Но все-таки Энцо Феррари был человеком, неспособным говорить другим «спасибо». Либо он достиг того момента своей жизни, когда, по-видимому, решил, что все, что у него есть, — его личное и больше ничье, либо ему попросту не хватало воспитания и хороших манер, чтобы выразить окружающим свою благодарность. Как бы то ни было, обычные заявления доброй воли редко звучали из уст Энцо Феррари, если вообще звучали.

Более того,

КОГДА ОН СТОЯЛ В КОМПАНИИ РОМОЛО ТАВОНИ И МЕНЕДЖЕРА КОМАНДЫ МИНО АМАРОТТИ ПЕРЕД НЕПОДВИЖНЫМИ «D50» НА ВИДУ У ВСЕХ, ЛИЦО ЕГО РАСПЛЫЛОСЬ В КРИВОВАТОЙ УЛЫБКЕ. ОН ПОВЕРНУЛСЯ К СВОИМ КОЛЛЕГАМ И ПРОШЕПТАЛ: «ИМ СЛЕДУЕТ ПОБЛАГОДАРИТЬ МЕНЯ ЗА ТО, ЧТО Я СОГЛАСИЛСЯ ЗАБРАТЬ ЭТОТ МУСОР!»

Глава 13

Уйма перемен, охвативших профессиональную жизнь Энцо Феррари в конце 1955 года, казалось, предоставляет ему новые интересные возможности. Но они бледнели на фоне того кошмара, что разворачивался в крошечной квартирке над старым гаражом Scuderia на Виале Тренто и Триесте. Дино умирал. Загадочная болезнь разрушала его молодое тело. Он проводил все больше и больше времени в постели и палатах местного госпиталя, где его постоянно утешала мать Лаура и посещал — разобравшись с делами — отец Энцо.
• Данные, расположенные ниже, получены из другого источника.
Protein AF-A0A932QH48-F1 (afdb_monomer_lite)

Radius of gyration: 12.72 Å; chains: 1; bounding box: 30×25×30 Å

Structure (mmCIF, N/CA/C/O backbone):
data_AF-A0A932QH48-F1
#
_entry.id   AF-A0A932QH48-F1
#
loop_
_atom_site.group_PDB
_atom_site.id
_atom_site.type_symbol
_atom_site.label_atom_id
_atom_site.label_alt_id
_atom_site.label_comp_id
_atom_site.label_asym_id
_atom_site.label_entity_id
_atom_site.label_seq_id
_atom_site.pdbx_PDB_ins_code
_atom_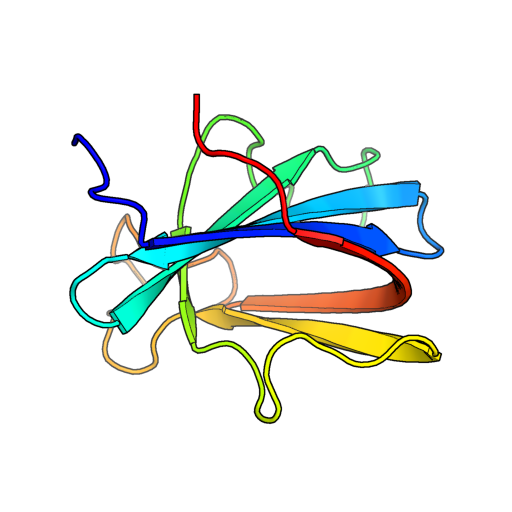site.Cartn_x
_atom_site.Cartn_y
_atom_site.Cartn_z
_atom_site.occupancy
_atom_site.B_iso_or_equiv
_atom_site.auth_seq_id
_atom_site.auth_comp_id
_atom_site.auth_asym_id
_atom_site.auth_atom_id
_atom_site.pdbx_PDB_model_num
ATOM 1 N N . MET A 1 1 ? 0.336 -14.006 12.291 1.00 57.62 1 MET A N 1
ATOM 2 C CA . MET A 1 1 ? -0.376 -12.821 12.811 1.00 57.62 1 MET A CA 1
ATOM 3 C C . MET A 1 1 ? -1.652 -12.677 12.007 1.00 57.62 1 MET A C 1
ATOM 5 O O . MET A 1 1 ? -1.558 -12.617 10.788 1.00 57.62 1 MET A O 1
ATOM 9 N N . THR A 1 2 ? -2.815 -12.706 12.650 1.00 71.19 2 THR A N 1
ATOM 10 C CA . THR A 1 2 ? -4.105 -12.530 11.968 1.00 71.19 2 THR A CA 1
ATOM 11 C C . THR A 1 2 ? -4.457 -11.048 12.016 1.00 71.19 2 THR A C 1
ATOM 13 O O . THR A 1 2 ? -4.580 -10.493 13.104 1.00 71.19 2 THR A O 1
ATOM 16 N N . LEU A 1 3 ? -4.554 -10.389 10.860 1.00 78.56 3 LEU A N 1
ATOM 17 C CA . LEU A 1 3 ? -4.954 -8.983 10.784 1.00 78.56 3 LEU A CA 1
ATOM 18 C C . LEU A 1 3 ? -6.479 -8.900 10.908 1.00 78.56 3 LEU A C 1
ATOM 20 O O . LEU A 1 3 ? -7.193 -9.451 10.073 1.00 78.56 3 LEU A O 1
ATOM 24 N N . ALA A 1 4 ? -6.983 -8.212 11.931 1.00 89.88 4 ALA A N 1
ATOM 25 C CA . ALA A 1 4 ? -8.393 -7.837 11.992 1.00 89.88 4 ALA A CA 1
ATOM 26 C C . ALA A 1 4 ? -8.621 -6.662 11.029 1.00 89.88 4 ALA A C 1
ATOM 28 O O . ALA A 1 4 ? -8.396 -5.504 11.384 1.00 89.88 4 ALA A O 1
ATOM 29 N N . VAL A 1 5 ? -8.979 -6.965 9.781 1.00 91.88 5 VAL A N 1
ATOM 30 C CA . VAL A 1 5 ? -9.109 -5.974 8.703 1.00 91.88 5 VAL A CA 1
ATOM 31 C C . VAL A 1 5 ? -10.478 -5.298 8.751 1.00 91.88 5 VAL A C 1
ATOM 33 O O . VAL A 1 5 ? -11.508 -5.965 8.786 1.00 91.88 5 VAL A O 1
ATOM 36 N N . ARG A 1 6 ? -10.479 -3.962 8.736 1.00 93.62 6 ARG A N 1
ATOM 37 C CA . ARG A 1 6 ? -11.672 -3.114 8.621 1.00 93.62 6 ARG A CA 1
ATOM 38 C C . ARG A 1 6 ? -11.985 -2.794 7.164 1.00 93.62 6 ARG A C 1
ATOM 40 O O . ARG A 1 6 ? -13.133 -2.906 6.753 1.00 93.62 6 ARG A O 1
ATOM 47 N N . ARG A 1 7 ? -10.976 -2.360 6.405 1.00 94.94 7 ARG A N 1
ATOM 48 C CA . ARG A 1 7 ? -11.093 -2.005 4.981 1.00 94.94 7 ARG A CA 1
ATOM 49 C C . ARG A 1 7 ? -9.904 -2.561 4.223 1.00 94.94 7 ARG A C 1
ATOM 51 O O . ARG A 1 7 ? -8.789 -2.570 4.743 1.00 94.94 7 ARG A O 1
ATOM 58 N N . TRP A 1 8 ? -10.124 -2.986 2.988 1.00 95.06 8 TRP A N 1
ATOM 59 C CA . TRP A 1 8 ? -9.065 -3.454 2.105 1.00 95.06 8 TRP A CA 1
ATOM 60 C C . TRP A 1 8 ? -9.182 -2.771 0.753 1.00 95.06 8 TRP A C 1
ATOM 62 O O . TRP A 1 8 ? -10.244 -2.771 0.147 1.00 95.06 8 TRP A O 1
ATOM 72 N N . PHE A 1 9 ? -8.080 -2.210 0.273 1.00 95.38 9 PHE A N 1
ATOM 73 C CA . PHE A 1 9 ? -7.986 -1.549 -1.016 1.00 95.38 9 PHE A CA 1
ATOM 74 C C . PHE A 1 9 ? -7.026 -2.288 -1.939 1.00 95.38 9 PHE A C 1
ATOM 76 O O . PHE A 1 9 ? -5.921 -2.661 -1.531 1.00 95.38 9 PHE A O 1
ATOM 83 N N . ARG A 1 10 ? -7.428 -2.434 -3.201 1.00 94.62 10 ARG A N 1
ATOM 84 C CA . ARG A 1 10 ? -6.559 -2.789 -4.325 1.00 94.62 10 ARG A CA 1
ATOM 85 C C . ARG A 1 10 ? -6.317 -1.533 -5.148 1.00 94.62 10 ARG A C 1
ATOM 87 O O . ARG A 1 10 ? -7.265 -0.910 -5.617 1.00 94.62 10 ARG A O 1
ATOM 94 N N . VAL A 1 11 ? -5.055 -1.152 -5.304 1.00 94.00 11 VAL A N 1
ATOM 95 C CA . VAL A 1 11 ? -4.639 0.059 -6.016 1.00 94.00 11 VAL A CA 1
ATOM 96 C C . VAL A 1 11 ? -3.760 -0.344 -7.190 1.00 94.00 11 VAL A C 1
ATOM 98 O O . VAL A 1 11 ? -2.633 -0.801 -6.995 1.00 94.00 11 VAL A O 1
ATOM 101 N N . ALA A 1 12 ? -4.278 -0.189 -8.405 1.00 93.12 12 ALA A N 1
ATOM 102 C CA . ALA A 1 12 ? -3.531 -0.459 -9.628 1.00 93.12 12 ALA A CA 1
ATOM 103 C C . ALA A 1 12 ? -2.804 0.808 -10.091 1.00 93.12 12 ALA A C 1
ATOM 105 O O . ALA A 1 12 ? -3.394 1.893 -10.124 1.00 93.12 12 ALA A O 1
ATOM 106 N N . THR A 1 13 ? -1.532 0.674 -10.465 1.00 92.00 13 THR A N 1
ATOM 107 C CA . THR A 1 13 ? -0.702 1.794 -10.928 1.00 92.00 13 THR A CA 1
ATOM 108 C C . THR A 1 13 ? -0.316 1.660 -12.398 1.00 92.00 13 THR A C 1
ATOM 110 O O . THR A 1 13 ? -0.317 0.567 -12.961 1.00 92.00 13 THR A O 1
ATOM 113 N N . GLN A 1 14 ? 0.086 2.768 -13.023 1.00 91.12 14 GLN A N 1
ATOM 114 C CA . GLN A 1 14 ? 0.497 2.824 -14.433 1.00 91.12 14 GLN A CA 1
ATOM 115 C C . GLN A 1 14 ? 1.686 1.908 -14.769 1.00 91.12 14 GLN A C 1
ATOM 117 O O . GLN A 1 14 ? 1.807 1.442 -15.896 1.00 91.12 14 GLN A O 1
ATOM 122 N N . SER A 1 15 ? 2.529 1.577 -13.789 1.00 86.12 15 SER A N 1
ATOM 123 C CA . SER A 1 15 ? 3.594 0.577 -13.939 1.00 86.12 15 SER A CA 1
ATOM 124 C C . SER A 1 15 ? 3.100 -0.875 -14.051 1.00 86.12 15 SER A C 1
ATOM 126 O O . SER A 1 15 ? 3.925 -1.777 -14.161 1.00 86.12 15 SER A O 1
ATOM 128 N N . GLY A 1 16 ? 1.790 -1.121 -13.946 1.00 86.38 16 GLY A N 1
ATOM 129 C CA . GLY A 1 16 ? 1.193 -2.459 -13.900 1.00 86.38 16 GLY A CA 1
ATOM 130 C C . GLY A 1 16 ? 1.255 -3.136 -12.526 1.00 86.38 16 GLY A C 1
ATOM 131 O O . GLY A 1 16 ? 0.813 -4.271 -12.389 1.00 86.38 16 GLY A O 1
ATOM 132 N N . SER A 1 17 ? 1.791 -2.466 -11.501 1.00 87.19 17 SER A N 1
ATOM 133 C CA . SER A 1 17 ? 1.821 -3.002 -10.137 1.00 87.19 17 SER A CA 1
ATOM 134 C C . SER A 1 17 ? 0.451 -2.886 -9.474 1.00 87.19 17 SER A C 1
ATOM 136 O O . SER A 1 17 ? -0.244 -1.882 -9.647 1.00 87.19 17 SER A O 1
ATOM 138 N N . VAL A 1 18 ? 0.099 -3.877 -8.653 1.00 90.19 18 VAL A N 1
ATOM 139 C CA . VAL A 1 18 ? -1.101 -3.832 -7.810 1.00 90.19 18 VAL A CA 1
ATOM 140 C C . VAL A 1 18 ? -0.691 -3.817 -6.346 1.00 90.19 18 VAL A C 1
ATOM 142 O O . VAL A 1 18 ? -0.040 -4.733 -5.846 1.00 90.19 18 VAL A O 1
ATOM 145 N N . TYR A 1 19 ? -1.077 -2.759 -5.644 1.00 90.38 19 TYR A N 1
ATOM 146 C CA . TYR A 1 19 ? -0.837 -2.602 -4.217 1.00 90.38 19 TYR A CA 1
ATOM 147 C C . TYR A 1 19 ? -2.085 -2.982 -3.442 1.00 90.38 19 TYR A C 1
ATOM 149 O O . TYR A 1 19 ? -3.179 -2.496 -3.716 1.00 90.38 19 TYR A O 1
ATOM 157 N N . HIS A 1 20 ? -1.904 -3.832 -2.445 1.00 92.38 20 HIS A N 1
ATOM 158 C CA . HIS A 1 20 ? -2.945 -4.189 -1.502 1.00 92.38 20 HIS A CA 1
ATOM 159 C C . HIS A 1 20 ? -2.672 -3.438 -0.211 1.00 92.38 20 HIS A C 1
ATOM 161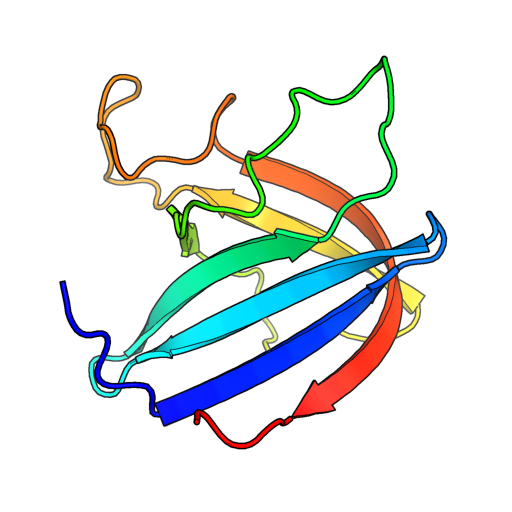 O O . HIS A 1 20 ? -1.611 -3.623 0.384 1.00 92.38 20 HIS A O 1
ATOM 167 N N . VAL A 1 21 ? -3.618 -2.609 0.216 1.00 93.69 21 VAL A N 1
ATOM 168 C CA . VAL A 1 21 ? -3.505 -1.834 1.452 1.00 93.69 21 VAL A CA 1
ATOM 169 C C . VAL A 1 21 ? -4.696 -2.137 2.337 1.00 93.69 21 VAL A C 1
ATOM 171 O O . VAL A 1 21 ? -5.835 -1.987 1.907 1.00 93.69 21 VAL A O 1
ATOM 174 N N . VAL A 1 22 ? -4.438 -2.571 3.563 1.00 95.06 22 VAL A N 1
ATOM 175 C CA . VAL A 1 22 ? -5.480 -2.843 4.553 1.00 95.06 22 VAL A CA 1
ATOM 176 C C . VAL A 1 22 ? -5.424 -1.810 5.663 1.00 95.06 22 VAL A C 1
ATOM 178 O O . VAL A 1 22 ? -4.340 -1.471 6.131 1.00 95.06 22 VAL A O 1
ATOM 181 N N . GLU A 1 23 ? -6.593 -1.336 6.073 1.00 95.31 23 GLU A N 1
ATOM 182 C CA . GLU A 1 23 ? -6.817 -0.626 7.329 1.00 95.31 23 GLU A CA 1
ATOM 183 C C . GLU A 1 23 ? -7.347 -1.650 8.334 1.00 95.31 23 GLU A C 1
ATOM 185 O O . GLU A 1 23 ? -8.336 -2.339 8.062 1.00 95.31 23 GLU A O 1
ATOM 190 N N . THR A 1 24 ? -6.698 -1.788 9.483 1.00 94.38 24 THR A N 1
ATOM 191 C CA . THR A 1 24 ? -7.159 -2.667 10.559 1.00 94.38 24 THR A CA 1
ATOM 192 C C . THR A 1 24 ? -8.263 -2.007 11.383 1.00 94.38 24 THR A C 1
ATOM 194 O O . THR A 1 24 ? -8.496 -0.800 11.314 1.00 94.38 24 THR A O 1
ATOM 197 N N . THR A 1 25 ? -8.951 -2.784 12.217 1.00 93.25 25 THR A N 1
ATOM 198 C CA . THR A 1 25 ? -9.971 -2.262 13.145 1.00 93.25 25 THR A CA 1
ATOM 199 C C . THR A 1 25 ? -9.409 -1.300 14.195 1.00 93.25 25 THR A C 1
ATOM 201 O O . THR A 1 25 ? -10.158 -0.484 14.724 1.00 93.25 25 THR A O 1
ATOM 204 N N . CYS A 1 26 ? -8.101 -1.347 14.464 1.00 92.69 26 CYS A N 1
ATOM 205 C CA . CYS A 1 26 ? -7.386 -0.392 15.313 1.00 92.69 26 CYS A CA 1
ATOM 206 C C . CYS A 1 26 ? -6.828 0.827 14.551 1.00 92.69 26 CYS A C 1
ATOM 208 O O . CYS A 1 26 ? -6.153 1.657 15.156 1.00 92.69 26 CYS A O 1
ATOM 210 N N . GLY A 1 27 ? -7.115 0.964 13.251 1.00 90.75 27 GLY A N 1
ATOM 211 C CA . GLY A 1 27 ? -6.673 2.099 12.433 1.00 90.75 27 GLY A CA 1
ATOM 212 C C . GLY A 1 27 ? -5.212 2.026 11.978 1.00 90.75 27 GLY A C 1
ATOM 213 O O . GLY A 1 27 ? -4.663 3.028 11.522 1.00 90.75 27 GLY A O 1
ATOM 214 N N . GLU A 1 28 ? -4.565 0.862 12.091 1.00 93.69 28 GLU A N 1
ATOM 215 C CA . GLU A 1 28 ? -3.238 0.642 11.516 1.00 93.69 28 GLU A CA 1
ATOM 216 C C . GLU A 1 28 ? -3.344 0.306 10.030 1.00 93.69 28 GLU A C 1
ATOM 218 O O . GLU A 1 28 ? -4.298 -0.334 9.586 1.00 93.69 28 GLU A O 1
ATOM 223 N N . PHE A 1 29 ? -2.323 0.682 9.263 1.00 95.12 29 PHE A N 1
ATOM 224 C CA . PHE A 1 29 ? -2.258 0.377 7.842 1.00 95.12 29 PHE A CA 1
ATOM 225 C C . PHE A 1 29 ? -1.128 -0.591 7.529 1.00 95.12 29 PHE A C 1
ATOM 227 O O . PHE A 1 29 ? 0.006 -0.430 7.988 1.00 95.12 29 PHE A O 1
ATOM 234 N N . PHE A 1 30 ? -1.433 -1.569 6.681 1.00 94.12 30 PHE A N 1
ATOM 235 C CA . PHE A 1 30 ? -0.448 -2.500 6.151 1.00 94.12 30 PHE A CA 1
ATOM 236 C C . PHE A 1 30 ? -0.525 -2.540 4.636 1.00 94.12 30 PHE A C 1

Альфредино Феррари был, по всеобщему мнению, приятным молодым человеком, открытым и любезным с друзьями, но скромным и отстраненным в присутствии незнакомцев. Американский гонщик Кэрролл Шелби провел в компании молодого Феррари многие часы летом и осенью 1955 года и вспоминал, что Дино стремительно терял вес, а ноги его вскоре стали настолько деревянными, что ему было трудно передвигаться даже в пределах ограниченного пространства цехов Scuderia. В противовес поздним заявлениям Феррари о том, что он проявлял заботу и внимательно следил за здоровьем сына в этот период времени, Шелби утверждал, что парень был предоставлен самому себе, что он попросту убивал время, болтаясь с механиками и клиентами, переполнявшими шумное старое здание Scuderia. К тому времени все производственные мощности уже были перевезены в Маранелло, а старая мастерская играла исключительно роль центра доставки новых автомобилей. Дино в отличие от своего отца умел говорить по-английски, что сильнее сблизило его с Шелби и богатыми американцами и британцами, появлявшимися в Модене.